# Do many of you have issues past the orig 50k miles?



## Roman-dude (Feb 10, 2010)

Just trying to see how "necessary" it would be for the car to be a CPO. I generally scoff at the extended warranties, but am glad my 328xi is a CPO - they already replaced a sensor at ~75k (that would've run me ~$1,400) and just now (at ~83k) an oil gasket (would be $800, if hadn't been covered). Dealer prices, obviously. So with me hitting 100k and the end of the CPO warranty soon, I am starting to think if it's time to dump this one and move on to 335d. The question then is how often do they break past 50k.. often enough to have to limit my search to CPO's only or not often enough so that I could get it cheaper and risk it.. 
thx!


----------



## cssnms (Jan 24, 2011)

Roman-dude said:


> Just trying to see how "necessary" it would be for the car to be a CPO. I generally scoff at the extended warranties, but am glad my 328xi is a CPO - they already replaced a sensor at ~75k (that would've run me ~$1,400) and just now (at ~83k) an oil gasket (would be $800, if hadn't been covered). Dealer prices, obviously. So with me hitting 100k and the end of the CPO warranty soon, I am starting to think if it's time to dump this one and move on to 335d. The question then is how often do they break past 50k.. often enough to have to limit my search to CPO's only or not often enough so that I could get it cheaper and risk it..
> thx!


I don't have an answer to your qestion regarding how often d's "break" after 50k, but I would recommend a CPO'd vehicle or at least buying one that is still under factory warraty and extending it before it expires.


----------



## Snipe656 (Oct 22, 2009)

Roman-dude said:


> Just trying to see how "necessary" it would be for the car to be a CPO. I generally scoff at the extended warranties, but am glad my 328xi is a CPO - they already replaced a sensor at ~75k (that would've run me ~$1,400) and just now (at ~83k) an oil gasket (would be $800, if hadn't been covered). Dealer prices, obviously. So with me hitting 100k and the end of the CPO warranty soon, I am starting to think if it's time to dump this one and move on to 335d. The question then is how often do they break past 50k.. often enough to have to limit my search to CPO's only or not often enough so that I could get it cheaper and risk it..
> thx!


If those were the only two things to worry about prior to 100k miles then I'd question the value in paying a premium for a CPO or extended warranty. Since both probably could be done for much less at a non-dealer.


----------



## boooomer (Apr 23, 2010)

Snipe656 said:


> If those were the only two things to worry about prior to 100k miles then I'd question the value in paying a premium for a CPO or extended warranty. Since both probably could be done for much less at a non-dealer.

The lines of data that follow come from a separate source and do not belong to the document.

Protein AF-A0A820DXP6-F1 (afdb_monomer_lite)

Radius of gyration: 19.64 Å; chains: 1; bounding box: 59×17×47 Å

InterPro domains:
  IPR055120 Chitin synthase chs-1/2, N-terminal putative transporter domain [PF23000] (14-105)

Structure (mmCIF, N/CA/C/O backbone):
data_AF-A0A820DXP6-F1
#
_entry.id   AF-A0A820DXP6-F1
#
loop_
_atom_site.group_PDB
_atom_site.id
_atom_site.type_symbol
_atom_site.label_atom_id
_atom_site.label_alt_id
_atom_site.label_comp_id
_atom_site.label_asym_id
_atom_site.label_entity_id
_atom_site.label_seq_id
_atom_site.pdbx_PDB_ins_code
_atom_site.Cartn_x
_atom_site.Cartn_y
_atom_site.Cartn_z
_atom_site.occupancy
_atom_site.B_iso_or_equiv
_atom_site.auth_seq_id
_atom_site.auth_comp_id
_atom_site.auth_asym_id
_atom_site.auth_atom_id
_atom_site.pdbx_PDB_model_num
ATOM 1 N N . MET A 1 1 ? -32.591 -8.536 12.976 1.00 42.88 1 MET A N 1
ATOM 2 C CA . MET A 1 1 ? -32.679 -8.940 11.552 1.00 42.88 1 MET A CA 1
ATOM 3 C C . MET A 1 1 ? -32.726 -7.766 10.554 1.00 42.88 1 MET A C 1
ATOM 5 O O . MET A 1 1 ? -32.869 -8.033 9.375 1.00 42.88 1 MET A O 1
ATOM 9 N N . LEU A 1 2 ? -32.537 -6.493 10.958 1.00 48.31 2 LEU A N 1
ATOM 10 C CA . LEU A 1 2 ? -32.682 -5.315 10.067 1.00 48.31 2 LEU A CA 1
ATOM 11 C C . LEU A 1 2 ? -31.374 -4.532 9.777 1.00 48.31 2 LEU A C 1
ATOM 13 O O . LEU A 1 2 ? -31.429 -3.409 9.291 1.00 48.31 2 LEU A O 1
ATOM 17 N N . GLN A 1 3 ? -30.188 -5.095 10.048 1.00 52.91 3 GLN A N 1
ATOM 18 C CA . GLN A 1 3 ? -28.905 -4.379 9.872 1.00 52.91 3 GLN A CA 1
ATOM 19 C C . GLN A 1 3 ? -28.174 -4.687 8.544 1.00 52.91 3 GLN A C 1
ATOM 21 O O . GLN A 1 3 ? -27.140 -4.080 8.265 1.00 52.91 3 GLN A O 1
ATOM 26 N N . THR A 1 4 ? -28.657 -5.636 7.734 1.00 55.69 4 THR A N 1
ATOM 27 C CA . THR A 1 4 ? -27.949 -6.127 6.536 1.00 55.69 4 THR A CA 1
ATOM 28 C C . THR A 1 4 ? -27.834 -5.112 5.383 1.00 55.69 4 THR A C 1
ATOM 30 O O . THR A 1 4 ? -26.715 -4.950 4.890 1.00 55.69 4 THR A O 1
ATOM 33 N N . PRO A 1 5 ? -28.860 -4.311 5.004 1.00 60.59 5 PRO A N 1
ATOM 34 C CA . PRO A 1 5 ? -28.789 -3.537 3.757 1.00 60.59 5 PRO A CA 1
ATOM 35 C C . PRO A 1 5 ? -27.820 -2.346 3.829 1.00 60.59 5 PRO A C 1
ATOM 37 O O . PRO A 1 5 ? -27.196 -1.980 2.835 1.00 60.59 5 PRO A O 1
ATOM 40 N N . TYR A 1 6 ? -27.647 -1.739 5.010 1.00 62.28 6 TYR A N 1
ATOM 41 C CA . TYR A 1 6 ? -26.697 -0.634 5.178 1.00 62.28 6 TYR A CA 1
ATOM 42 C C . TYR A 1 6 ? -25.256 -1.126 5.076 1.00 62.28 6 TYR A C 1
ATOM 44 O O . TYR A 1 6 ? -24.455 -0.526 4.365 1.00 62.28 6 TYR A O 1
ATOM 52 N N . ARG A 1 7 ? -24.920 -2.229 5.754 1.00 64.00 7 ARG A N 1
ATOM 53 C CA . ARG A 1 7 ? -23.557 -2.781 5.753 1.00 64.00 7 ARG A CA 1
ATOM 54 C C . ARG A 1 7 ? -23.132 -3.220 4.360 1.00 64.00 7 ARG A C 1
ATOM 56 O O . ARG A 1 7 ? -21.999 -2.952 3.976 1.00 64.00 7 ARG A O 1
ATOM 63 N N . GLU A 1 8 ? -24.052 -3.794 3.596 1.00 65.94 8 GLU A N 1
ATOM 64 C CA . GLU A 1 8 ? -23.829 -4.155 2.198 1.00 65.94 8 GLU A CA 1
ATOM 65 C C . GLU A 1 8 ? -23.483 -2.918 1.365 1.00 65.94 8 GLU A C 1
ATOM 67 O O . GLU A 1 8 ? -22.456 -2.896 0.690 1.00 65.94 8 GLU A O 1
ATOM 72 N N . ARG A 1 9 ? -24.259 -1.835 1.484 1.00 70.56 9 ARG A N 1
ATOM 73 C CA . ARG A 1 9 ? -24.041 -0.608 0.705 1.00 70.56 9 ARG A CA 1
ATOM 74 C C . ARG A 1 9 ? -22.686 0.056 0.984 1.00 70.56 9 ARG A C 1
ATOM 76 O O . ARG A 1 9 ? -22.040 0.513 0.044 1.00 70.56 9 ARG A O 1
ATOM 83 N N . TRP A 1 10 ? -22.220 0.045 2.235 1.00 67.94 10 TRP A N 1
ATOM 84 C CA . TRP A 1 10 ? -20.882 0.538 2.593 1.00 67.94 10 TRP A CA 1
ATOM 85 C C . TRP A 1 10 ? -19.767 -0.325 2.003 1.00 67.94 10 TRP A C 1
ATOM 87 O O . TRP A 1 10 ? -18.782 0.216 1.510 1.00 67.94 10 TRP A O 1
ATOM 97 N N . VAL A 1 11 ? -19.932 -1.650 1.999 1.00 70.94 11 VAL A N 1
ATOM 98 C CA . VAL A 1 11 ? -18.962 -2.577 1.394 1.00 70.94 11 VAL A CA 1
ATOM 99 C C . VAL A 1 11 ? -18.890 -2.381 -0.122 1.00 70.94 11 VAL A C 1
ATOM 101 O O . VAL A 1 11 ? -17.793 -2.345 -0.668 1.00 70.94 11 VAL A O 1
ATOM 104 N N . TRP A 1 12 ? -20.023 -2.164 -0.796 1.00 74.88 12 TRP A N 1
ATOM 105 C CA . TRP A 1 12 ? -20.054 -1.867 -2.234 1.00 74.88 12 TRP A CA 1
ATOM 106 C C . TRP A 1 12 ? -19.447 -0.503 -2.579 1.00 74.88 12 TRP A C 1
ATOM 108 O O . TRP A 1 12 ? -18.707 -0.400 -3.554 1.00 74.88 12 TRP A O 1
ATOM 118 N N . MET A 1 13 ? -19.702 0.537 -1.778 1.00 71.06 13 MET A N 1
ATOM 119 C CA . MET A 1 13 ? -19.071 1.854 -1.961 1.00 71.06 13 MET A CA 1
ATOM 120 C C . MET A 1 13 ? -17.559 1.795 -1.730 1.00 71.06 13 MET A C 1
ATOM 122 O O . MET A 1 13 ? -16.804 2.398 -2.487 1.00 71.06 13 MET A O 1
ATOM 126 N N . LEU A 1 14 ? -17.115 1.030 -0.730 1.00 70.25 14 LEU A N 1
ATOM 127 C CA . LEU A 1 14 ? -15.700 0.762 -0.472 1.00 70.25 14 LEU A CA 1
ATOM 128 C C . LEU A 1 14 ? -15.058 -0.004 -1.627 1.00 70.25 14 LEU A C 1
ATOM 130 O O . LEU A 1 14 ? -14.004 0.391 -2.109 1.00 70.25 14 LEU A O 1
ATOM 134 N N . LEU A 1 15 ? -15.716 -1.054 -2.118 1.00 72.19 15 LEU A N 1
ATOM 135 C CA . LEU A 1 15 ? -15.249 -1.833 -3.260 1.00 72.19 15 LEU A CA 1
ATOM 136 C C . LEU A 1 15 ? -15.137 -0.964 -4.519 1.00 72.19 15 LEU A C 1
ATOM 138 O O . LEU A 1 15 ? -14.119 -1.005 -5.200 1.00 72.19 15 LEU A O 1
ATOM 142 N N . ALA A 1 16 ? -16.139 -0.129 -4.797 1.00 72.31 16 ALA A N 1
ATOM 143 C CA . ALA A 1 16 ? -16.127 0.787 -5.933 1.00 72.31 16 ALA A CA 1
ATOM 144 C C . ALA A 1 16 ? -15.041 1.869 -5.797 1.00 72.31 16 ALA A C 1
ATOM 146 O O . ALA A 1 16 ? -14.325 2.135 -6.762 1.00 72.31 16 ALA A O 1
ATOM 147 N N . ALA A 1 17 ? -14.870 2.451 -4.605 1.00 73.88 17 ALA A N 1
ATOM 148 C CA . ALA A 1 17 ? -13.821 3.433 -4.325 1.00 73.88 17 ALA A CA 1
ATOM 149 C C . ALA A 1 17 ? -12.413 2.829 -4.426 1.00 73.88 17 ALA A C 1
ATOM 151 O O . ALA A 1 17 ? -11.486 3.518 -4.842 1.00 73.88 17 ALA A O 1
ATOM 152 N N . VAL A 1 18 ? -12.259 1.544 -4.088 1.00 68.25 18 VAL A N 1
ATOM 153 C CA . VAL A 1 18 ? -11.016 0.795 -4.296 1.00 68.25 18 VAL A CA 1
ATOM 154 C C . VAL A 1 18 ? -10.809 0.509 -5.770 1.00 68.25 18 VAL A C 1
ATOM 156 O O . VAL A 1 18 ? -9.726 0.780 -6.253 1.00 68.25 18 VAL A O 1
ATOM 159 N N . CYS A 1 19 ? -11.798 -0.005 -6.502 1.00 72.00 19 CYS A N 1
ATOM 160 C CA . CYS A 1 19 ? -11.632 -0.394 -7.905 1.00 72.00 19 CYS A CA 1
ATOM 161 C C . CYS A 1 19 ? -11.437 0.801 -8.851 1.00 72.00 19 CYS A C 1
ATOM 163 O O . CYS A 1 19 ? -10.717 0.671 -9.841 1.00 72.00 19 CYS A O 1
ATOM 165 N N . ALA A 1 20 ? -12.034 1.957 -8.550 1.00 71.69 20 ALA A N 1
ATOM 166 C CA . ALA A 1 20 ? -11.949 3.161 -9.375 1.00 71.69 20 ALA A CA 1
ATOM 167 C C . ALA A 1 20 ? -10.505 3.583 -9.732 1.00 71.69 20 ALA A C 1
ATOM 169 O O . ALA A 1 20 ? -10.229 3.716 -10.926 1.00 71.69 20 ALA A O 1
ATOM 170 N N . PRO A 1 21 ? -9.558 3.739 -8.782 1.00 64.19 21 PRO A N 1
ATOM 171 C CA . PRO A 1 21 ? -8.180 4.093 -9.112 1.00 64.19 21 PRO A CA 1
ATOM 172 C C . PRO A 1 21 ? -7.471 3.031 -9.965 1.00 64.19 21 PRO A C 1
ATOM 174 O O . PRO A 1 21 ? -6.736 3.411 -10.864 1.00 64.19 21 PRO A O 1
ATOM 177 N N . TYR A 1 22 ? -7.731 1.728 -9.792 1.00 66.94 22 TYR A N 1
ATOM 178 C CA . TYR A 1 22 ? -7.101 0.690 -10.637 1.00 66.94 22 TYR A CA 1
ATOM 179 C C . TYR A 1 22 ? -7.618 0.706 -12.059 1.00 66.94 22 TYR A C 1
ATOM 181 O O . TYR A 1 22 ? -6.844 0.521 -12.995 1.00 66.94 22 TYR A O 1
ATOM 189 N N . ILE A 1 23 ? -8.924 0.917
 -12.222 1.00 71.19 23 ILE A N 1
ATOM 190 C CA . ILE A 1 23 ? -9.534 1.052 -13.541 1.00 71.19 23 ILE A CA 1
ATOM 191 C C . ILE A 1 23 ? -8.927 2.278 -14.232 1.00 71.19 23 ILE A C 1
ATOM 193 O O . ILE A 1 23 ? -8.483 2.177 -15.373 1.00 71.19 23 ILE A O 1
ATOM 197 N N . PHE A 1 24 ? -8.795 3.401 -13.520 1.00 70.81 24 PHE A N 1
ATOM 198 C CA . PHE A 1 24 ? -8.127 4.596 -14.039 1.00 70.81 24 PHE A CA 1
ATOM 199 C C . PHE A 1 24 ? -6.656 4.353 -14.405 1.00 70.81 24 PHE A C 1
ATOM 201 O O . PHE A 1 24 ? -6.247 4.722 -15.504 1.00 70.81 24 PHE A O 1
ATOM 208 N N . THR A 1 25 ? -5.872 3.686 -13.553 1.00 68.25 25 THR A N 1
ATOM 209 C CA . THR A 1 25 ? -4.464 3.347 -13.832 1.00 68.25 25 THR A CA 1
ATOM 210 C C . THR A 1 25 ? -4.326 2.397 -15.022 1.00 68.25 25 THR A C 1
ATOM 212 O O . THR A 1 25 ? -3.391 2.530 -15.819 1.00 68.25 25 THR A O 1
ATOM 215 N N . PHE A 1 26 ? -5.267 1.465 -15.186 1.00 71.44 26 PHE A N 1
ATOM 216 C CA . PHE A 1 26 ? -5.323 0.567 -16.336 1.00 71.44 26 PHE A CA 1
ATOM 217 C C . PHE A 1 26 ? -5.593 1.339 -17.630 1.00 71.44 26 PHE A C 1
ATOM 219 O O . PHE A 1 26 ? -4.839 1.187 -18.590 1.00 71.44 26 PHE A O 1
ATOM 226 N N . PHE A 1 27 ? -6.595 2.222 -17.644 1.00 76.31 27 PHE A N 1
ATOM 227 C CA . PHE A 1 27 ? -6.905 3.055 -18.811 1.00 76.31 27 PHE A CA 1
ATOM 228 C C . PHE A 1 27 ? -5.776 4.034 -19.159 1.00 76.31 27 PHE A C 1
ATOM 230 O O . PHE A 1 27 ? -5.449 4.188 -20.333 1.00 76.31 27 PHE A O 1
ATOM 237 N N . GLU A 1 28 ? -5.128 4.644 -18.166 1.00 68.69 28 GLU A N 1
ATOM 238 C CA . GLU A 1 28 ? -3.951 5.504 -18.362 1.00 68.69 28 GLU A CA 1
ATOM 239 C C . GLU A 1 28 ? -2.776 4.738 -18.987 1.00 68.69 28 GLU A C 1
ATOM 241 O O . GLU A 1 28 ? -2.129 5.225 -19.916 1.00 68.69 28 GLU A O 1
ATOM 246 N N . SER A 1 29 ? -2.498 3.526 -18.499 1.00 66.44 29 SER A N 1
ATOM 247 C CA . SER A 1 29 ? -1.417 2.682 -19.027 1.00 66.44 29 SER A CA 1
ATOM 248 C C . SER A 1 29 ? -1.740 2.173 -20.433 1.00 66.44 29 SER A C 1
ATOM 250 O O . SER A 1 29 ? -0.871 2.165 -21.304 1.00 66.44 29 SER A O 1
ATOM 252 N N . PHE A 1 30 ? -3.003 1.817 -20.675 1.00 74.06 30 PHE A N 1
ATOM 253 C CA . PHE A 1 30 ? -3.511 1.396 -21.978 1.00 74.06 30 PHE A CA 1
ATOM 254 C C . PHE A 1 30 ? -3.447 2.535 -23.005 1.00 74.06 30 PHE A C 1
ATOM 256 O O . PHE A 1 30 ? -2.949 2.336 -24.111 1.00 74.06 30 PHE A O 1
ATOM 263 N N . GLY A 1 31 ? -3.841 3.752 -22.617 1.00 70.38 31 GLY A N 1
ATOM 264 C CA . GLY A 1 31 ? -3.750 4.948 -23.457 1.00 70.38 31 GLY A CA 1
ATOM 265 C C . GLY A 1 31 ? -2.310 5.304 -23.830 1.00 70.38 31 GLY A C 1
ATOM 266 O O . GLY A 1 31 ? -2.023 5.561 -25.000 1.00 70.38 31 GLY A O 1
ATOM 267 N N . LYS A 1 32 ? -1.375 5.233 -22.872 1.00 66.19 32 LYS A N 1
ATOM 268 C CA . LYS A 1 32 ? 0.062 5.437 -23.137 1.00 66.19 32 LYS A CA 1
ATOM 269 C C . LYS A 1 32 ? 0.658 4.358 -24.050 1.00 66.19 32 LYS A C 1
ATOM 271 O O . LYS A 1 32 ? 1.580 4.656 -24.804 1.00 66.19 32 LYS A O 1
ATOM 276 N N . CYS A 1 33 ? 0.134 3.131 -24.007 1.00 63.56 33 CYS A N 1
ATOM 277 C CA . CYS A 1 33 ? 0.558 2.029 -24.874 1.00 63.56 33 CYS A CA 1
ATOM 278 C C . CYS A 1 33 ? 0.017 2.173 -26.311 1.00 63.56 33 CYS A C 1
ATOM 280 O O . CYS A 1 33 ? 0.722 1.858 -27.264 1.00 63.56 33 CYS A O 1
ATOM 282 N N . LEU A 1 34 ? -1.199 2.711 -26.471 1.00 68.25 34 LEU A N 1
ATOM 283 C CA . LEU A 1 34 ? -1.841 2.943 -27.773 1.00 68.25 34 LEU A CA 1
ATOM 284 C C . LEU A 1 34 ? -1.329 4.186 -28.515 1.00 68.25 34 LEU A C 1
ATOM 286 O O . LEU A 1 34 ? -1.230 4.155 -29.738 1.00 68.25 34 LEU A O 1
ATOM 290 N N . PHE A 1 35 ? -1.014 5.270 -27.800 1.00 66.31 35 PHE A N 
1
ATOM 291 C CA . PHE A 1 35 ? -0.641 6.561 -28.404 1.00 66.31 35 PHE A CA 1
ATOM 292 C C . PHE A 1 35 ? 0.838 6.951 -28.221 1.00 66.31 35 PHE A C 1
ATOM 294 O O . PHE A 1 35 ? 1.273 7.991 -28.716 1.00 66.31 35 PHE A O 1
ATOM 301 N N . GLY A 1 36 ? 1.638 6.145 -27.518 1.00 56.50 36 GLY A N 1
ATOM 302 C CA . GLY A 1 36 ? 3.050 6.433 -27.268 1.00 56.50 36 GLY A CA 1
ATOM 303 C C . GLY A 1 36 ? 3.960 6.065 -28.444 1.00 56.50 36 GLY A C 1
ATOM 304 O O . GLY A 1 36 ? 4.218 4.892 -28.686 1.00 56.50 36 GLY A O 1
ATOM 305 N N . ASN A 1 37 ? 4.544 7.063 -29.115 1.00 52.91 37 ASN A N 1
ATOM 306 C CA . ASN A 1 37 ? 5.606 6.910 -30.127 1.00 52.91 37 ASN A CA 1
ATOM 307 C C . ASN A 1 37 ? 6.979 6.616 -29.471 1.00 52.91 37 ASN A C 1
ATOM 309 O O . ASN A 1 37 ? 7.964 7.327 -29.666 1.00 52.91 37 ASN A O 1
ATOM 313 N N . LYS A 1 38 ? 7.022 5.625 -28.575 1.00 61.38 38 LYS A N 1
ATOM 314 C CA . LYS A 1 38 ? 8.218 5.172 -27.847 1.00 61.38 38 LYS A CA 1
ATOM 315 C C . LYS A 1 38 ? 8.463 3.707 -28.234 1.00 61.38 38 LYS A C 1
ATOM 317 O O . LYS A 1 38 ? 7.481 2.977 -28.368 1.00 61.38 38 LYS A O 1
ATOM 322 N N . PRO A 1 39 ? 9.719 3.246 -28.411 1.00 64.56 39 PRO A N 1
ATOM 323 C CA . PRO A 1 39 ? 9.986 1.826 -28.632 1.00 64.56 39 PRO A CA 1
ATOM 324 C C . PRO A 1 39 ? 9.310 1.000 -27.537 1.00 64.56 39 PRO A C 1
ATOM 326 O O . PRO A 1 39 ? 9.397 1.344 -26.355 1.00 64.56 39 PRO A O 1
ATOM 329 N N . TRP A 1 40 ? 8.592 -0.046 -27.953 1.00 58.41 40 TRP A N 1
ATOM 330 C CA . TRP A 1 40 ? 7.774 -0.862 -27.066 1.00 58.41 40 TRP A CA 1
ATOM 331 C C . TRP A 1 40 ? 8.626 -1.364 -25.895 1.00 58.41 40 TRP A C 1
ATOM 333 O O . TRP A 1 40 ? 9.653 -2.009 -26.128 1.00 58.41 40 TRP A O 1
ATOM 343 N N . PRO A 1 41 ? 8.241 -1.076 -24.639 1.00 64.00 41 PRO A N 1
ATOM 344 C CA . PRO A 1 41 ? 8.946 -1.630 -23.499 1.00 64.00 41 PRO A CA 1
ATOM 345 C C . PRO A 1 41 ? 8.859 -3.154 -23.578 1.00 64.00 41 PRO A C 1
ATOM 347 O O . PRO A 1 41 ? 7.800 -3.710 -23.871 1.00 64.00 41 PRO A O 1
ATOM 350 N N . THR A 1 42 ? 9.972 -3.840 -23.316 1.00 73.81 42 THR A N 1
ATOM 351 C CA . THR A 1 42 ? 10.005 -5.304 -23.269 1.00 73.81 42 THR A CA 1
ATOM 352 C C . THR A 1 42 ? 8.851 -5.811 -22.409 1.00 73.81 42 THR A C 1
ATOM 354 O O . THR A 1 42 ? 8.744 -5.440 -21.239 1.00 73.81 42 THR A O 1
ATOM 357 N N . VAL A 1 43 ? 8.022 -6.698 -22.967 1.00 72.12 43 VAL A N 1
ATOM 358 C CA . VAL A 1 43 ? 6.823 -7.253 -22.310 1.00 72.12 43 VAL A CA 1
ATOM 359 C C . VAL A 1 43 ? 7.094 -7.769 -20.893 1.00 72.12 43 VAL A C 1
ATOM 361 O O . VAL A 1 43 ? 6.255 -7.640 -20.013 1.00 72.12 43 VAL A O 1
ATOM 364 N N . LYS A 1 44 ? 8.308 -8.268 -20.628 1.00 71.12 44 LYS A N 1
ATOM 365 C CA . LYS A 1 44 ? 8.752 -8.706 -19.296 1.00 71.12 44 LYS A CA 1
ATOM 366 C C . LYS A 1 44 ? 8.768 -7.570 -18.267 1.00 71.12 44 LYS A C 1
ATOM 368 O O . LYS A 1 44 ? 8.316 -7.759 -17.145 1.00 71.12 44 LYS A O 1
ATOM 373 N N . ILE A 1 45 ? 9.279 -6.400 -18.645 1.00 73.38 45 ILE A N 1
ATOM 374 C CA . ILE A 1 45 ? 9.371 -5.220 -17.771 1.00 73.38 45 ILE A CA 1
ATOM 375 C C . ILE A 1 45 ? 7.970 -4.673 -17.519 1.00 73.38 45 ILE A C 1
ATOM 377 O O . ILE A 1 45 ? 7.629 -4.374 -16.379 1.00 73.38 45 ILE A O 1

I think it comes down to what a CPO'd car will cost vs a non CPO'd car. If there was a way to put hard dollars on the actual cost of the CPO warranty then you could make an informed value judgement.
Keep in mind that the CPO warranty is much better than the best BMW Extended Warranty that you purchase from the dealer. The CPO warranty is essentially an extension of the new car bumper to bumper warranty with noted exceptions. The Extended Warranty is named coverage only and there's a lot of Diesel related stuff NOT named.
Also w/re to New Car Warranties, In any transaction purchasing a BMW (or Audi) with some new car warranty left, it's extremely important to know when the warranty actually ends & don't assume that it's 4 years after the original purchase date. It could be less.


----------



## Snipe656 (Oct 22, 2009)

Honestly, I have a very hard time accepting that any car will have enough problems prior to 100k miles to justify paying much(if any) premium for a warranty extension. That is just me though and everyone has their own outlooks on things.


----------



## Roman-dude (Feb 10, 2010)

Snipe656 said:


> Honestly, I have a very hard time accepting that any car will have enough problems prior to 100k miles to justify paying much(if any) premium for a warranty extension. That is just me though and everyone has their own outlooks on things.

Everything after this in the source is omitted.